Problem Description
Given the root of a binary search tree (BST) where duplicates are allowed, return all the mode(s) (i.e., the most frequently occurred element) found in the tree. In a BST, the left subtree of a node contains only nodes with keys less than or equal to the node's key, and the right subtree only contains keys greater than or equal to the node's key.
Key Insights
- The BST in-order traversal yields a sorted order, which helps in counting consecutive duplicates.
- A two-pass in-order traversal can be used: one pass to determine the maximum frequency (maxCount) and a second pass to collect all values that match this frequency.

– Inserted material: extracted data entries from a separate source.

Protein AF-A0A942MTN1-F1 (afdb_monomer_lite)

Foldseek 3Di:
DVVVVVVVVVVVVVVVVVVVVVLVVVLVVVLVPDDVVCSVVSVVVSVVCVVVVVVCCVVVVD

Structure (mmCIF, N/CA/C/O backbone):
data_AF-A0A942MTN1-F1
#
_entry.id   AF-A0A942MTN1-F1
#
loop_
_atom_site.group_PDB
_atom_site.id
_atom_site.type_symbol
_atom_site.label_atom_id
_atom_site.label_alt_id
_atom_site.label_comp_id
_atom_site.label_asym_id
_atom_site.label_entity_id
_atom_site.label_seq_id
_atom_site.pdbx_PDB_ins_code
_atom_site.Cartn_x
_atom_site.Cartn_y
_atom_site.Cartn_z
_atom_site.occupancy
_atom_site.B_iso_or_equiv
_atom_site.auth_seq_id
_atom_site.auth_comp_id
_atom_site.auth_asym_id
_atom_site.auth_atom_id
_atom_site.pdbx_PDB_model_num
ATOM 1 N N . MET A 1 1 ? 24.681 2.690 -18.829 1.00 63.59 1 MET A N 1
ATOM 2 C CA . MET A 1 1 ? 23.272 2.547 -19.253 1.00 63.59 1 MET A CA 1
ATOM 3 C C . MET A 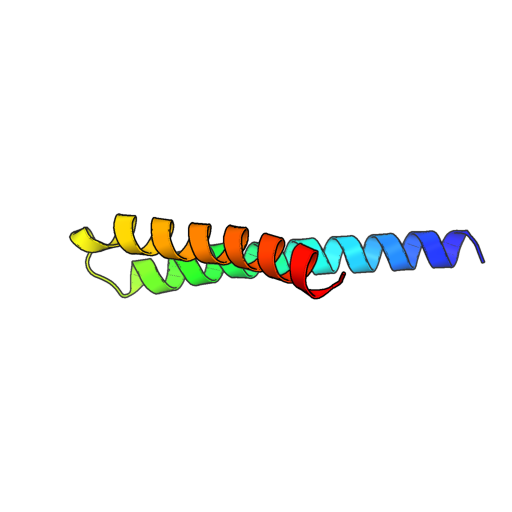1 1 ? 22.577 1.485 -18.405 1.00 63.59 1 MET A C 1
ATOM 5 O O . MET A 1 1 ? 21.695 1.854 -17.651 1.00 63.59 1 MET A O 1
ATOM 9 N N . GLU A 1 2 ? 23.070 0.241 -18.391 1.00 75.88 2 GLU A N 1
ATOM 10 C CA . GLU A 1 2 ? 22.602 -0.865 -17.520 1.00 75.88 2 GLU A CA 1
ATOM 11 C C . GLU A 1 2 ? 22.462 -0.490 -16.028 1.00 75.88 2 GLU A C 1
ATOM 13 O O . GLU A 1 2 ? 21.425 -0.730 -15.418 1.00 75.88 2 GLU A O 1
ATOM 18 N N . LEU A 1 3 ? 23.474 0.170 -15.445 1.00 82.44 3 LEU A N 1
ATOM 19 C CA . LEU A 1 3 ? 23.442 0.568 -14.029 1.00 82.44 3 LEU A CA 1
ATOM 20 C C . LEU A 1 3 ? 22.355 1.615 -13.724 1.00 82.44 3 LEU A C 1
ATOM 22 O O . LEU A 1 3 ? 21.769 1.583 -12.649 1.00 82.44 3 LEU A O 1
ATOM 26 N N . SER A 1 4 ? 22.064 2.517 -14.671 1.00 87.38 4 SER A N 1
ATOM 27 C CA . SER A 1 4 ? 20.986 3.504 -14.506 1.00 87.38 4 SER A CA 1
ATOM 28 C C . SER A 1 4 ? 19.641 2.795 -14.449 1.00 87.38 4 SER A C 1
ATOM 30 O O . SER A 1 4 ? 18.889 3.003 -13.510 1.00 87.38 4 SER A O 1
ATOM 32 N N . ILE A 1 5 ? 19.399 1.865 -15.380 1.00 91.12 5 ILE A N 1
ATOM 33 C CA . ILE A 1 5 ? 18.160 1.081 -15.436 1.00 91.12 5 ILE A CA 1
ATOM 34 C C . ILE A 1 5 ? 17.962 0.279 -14.143 1.00 91.12 5 ILE A C 1
ATOM 36 O O . ILE A 1 5 ? 16.853 0.230 -13.612 1.00 91.12 5 ILE A O 1
ATOM 40 N N . ALA A 1 6 ? 19.028 -0.319 -13.601 1.00 90.50 6 ALA A N 1
ATOM 41 C CA . ALA A 1 6 ? 18.962 -1.053 -12.339 1.00 90.50 6 ALA A CA 1
ATOM 42 C C . ALA A 1 6 ? 18.603 -0.144 -11.148 1.00 90.50 6 ALA A C 1
ATOM 44 O O . ALA A 1 6 ? 17.763 -0.512 -10.327 1.00 90.50 6 ALA A O 1
ATOM 45 N N . ILE A 1 7 ? 19.197 1.050 -11.067 1.00 93.94 7 ILE A N 1
ATOM 46 C CA . ILE A 1 7 ? 18.910 2.034 -10.013 1.00 93.94 7 ILE A CA 1
ATOM 47 C C . ILE A 1 7 ? 17.480 2.574 -10.143 1.00 93.94 7 ILE A C 1
ATOM 49 O O . ILE A 1 7 ? 16.758 2.621 -9.148 1.00 93.94 7 ILE A O 1
ATOM 53 N N . ASP A 1 8 ? 17.046 2.904 -11.359 1.00 93.81 8 ASP A N 1
ATOM 54 C CA . ASP A 1 8 ? 15.692 3.387 -11.641 1.00 93.81 8 ASP A CA 1
ATOM 55 C C . ASP A 1 8 ? 14.644 2.318 -11.291 1.00 93.81 8 ASP A C 1
ATOM 57 O O . ASP A 1 8 ? 13.634 2.607 -10.649 1.00 93.81 8 ASP A O 1
ATOM 61 N N . THR A 1 9 ? 14.918 1.052 -11.619 1.00 92.44 9 THR A N 1
ATOM 62 C CA . THR A 1 9 ? 14.047 -0.080 -11.263 1.00 92.44 9 THR A CA 1
ATOM 63 C C . THR A 1 9 ? 13.967 -0.268 -9.749 1.00 92.44 9 THR A C 1
ATOM 65 O O . THR A 1 9 ? 12.876 -0.428 -9.205 1.00 92.44 9 THR A O 1
ATOM 68 N N . MET A 1 10 ? 15.100 -0.205 -9.042 1.00 93.75 10 MET A N 1
ATOM 69 C CA . MET A 1 10 ? 15.131 -0.285 -7.578 1.00 93.75 10 MET A CA 1
ATOM 70 C C . MET A 1 10 ? 14.347 0.856 -6.925 1.00 93.75 10 MET A C 1
ATOM 72 O O . MET A 1 10 ? 13.602 0.622 -5.973 1.00 93.75 10 MET A O 1
ATOM 76 N N . TRP A 1 11 ? 14.478 2.077 -7.449 1.00 94.12 11 TRP A N 1
ATOM 77 C CA . TRP A 1 11 ? 13.733 3.237 -6.967 1.00 94.12 11 TRP A CA 1
ATOM 78 C C . TRP A 1 11 ? 12.223 3.057 -7.146 1.00 94.12 11 TRP A C 1
ATOM 80 O O . TRP A 1 11 ? 11.459 3.265 -6.203 1.00 94.12 11 TRP A O 1
ATOM 90 N N . VAL A 1 12 ? 11.787 2.605 -8.324 1.00 94.75 12 VAL A N 1
ATOM 91 C CA . VAL A 1 12 ? 10.368 2.344 -8.608 1.00 94.75 12 VAL A CA 1
ATOM 92 C C . VAL A 1 12 ? 9.818 1.215 -7.734 1.00 94.75 12 VAL A C 1
ATOM 94 O O . VAL A 1 12 ? 8.708 1.338 -7.221 1.00 94.75 12 VAL A O 1
ATOM 97 N N . LEU A 1 13 ? 10.582 0.144 -7.499 1.00 93.75 13 LEU A N 1
ATOM 98 C CA . LEU A 1 13 ? 10.173 -0.945 -6.603 1.00 93.75 13 LEU A CA 1
ATOM 99 C C . LEU A 1 13 ? 10.025 -0.473 -5.152 1.00 93.75 13 LEU A C 1
ATOM 101 O O . LEU A 1 13 ? 9.054 -0.829 -4.482 1.00 93.75 13 LEU A O 1
ATOM 105 N N . LEU A 1 14 ? 10.951 0.362 -4.676 1.00 95.69 14 LEU A N 1
ATOM 106 C CA . LEU A 1 14 ? 10.869 0.957 -3.344 1.00 95.69 14 LEU A CA 1
ATOM 107 C C . LEU A 1 14 ? 9.647 1.879 -3.225 1.00 95.69 14 LEU A C 1
ATOM 109 O O . LEU A 1 14 ? 8.895 1.784 -2.256 1.00 95.69 14 LEU A O 1
ATOM 113 N N . ALA A 1 15 ? 9.402 2.719 -4.233 1.00 94.69 15 ALA A N 1
ATOM 114 C CA . ALA A 1 15 ? 8.214 3.562 -4.296 1.00 94.69 15 ALA A CA 1
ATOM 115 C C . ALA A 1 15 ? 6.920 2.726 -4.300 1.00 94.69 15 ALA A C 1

- The solution can be implemented without extra space (apart from recursion stack) by leveraging constant space counters and state variables.
Space and Time Complexity
Time Complexity: O(n), where n is the number of nodes, because each node is processed twice (once in each traversal). Space Complexity: O(h) where h is the height of the tree due to the recursion stack. O(1) extra space is used aside from this.
Solution
We perform an in-order traversal of the BST twice. The first traversal determines the maximum frequency of any value in the BST by comparing the current node's value with the previously visited node. Since the in-order traversal processes nodes in sorted order, duplicate values are consecutive, making the counting simple. After calculating maxCount, we reset our state and perform a second in-order traversal to collect all node values with frequency equal to maxCount. The key trick is to leverage the BST property (sorted in-order traversal) to count frequencies in one pass without using additional data structures like hash maps.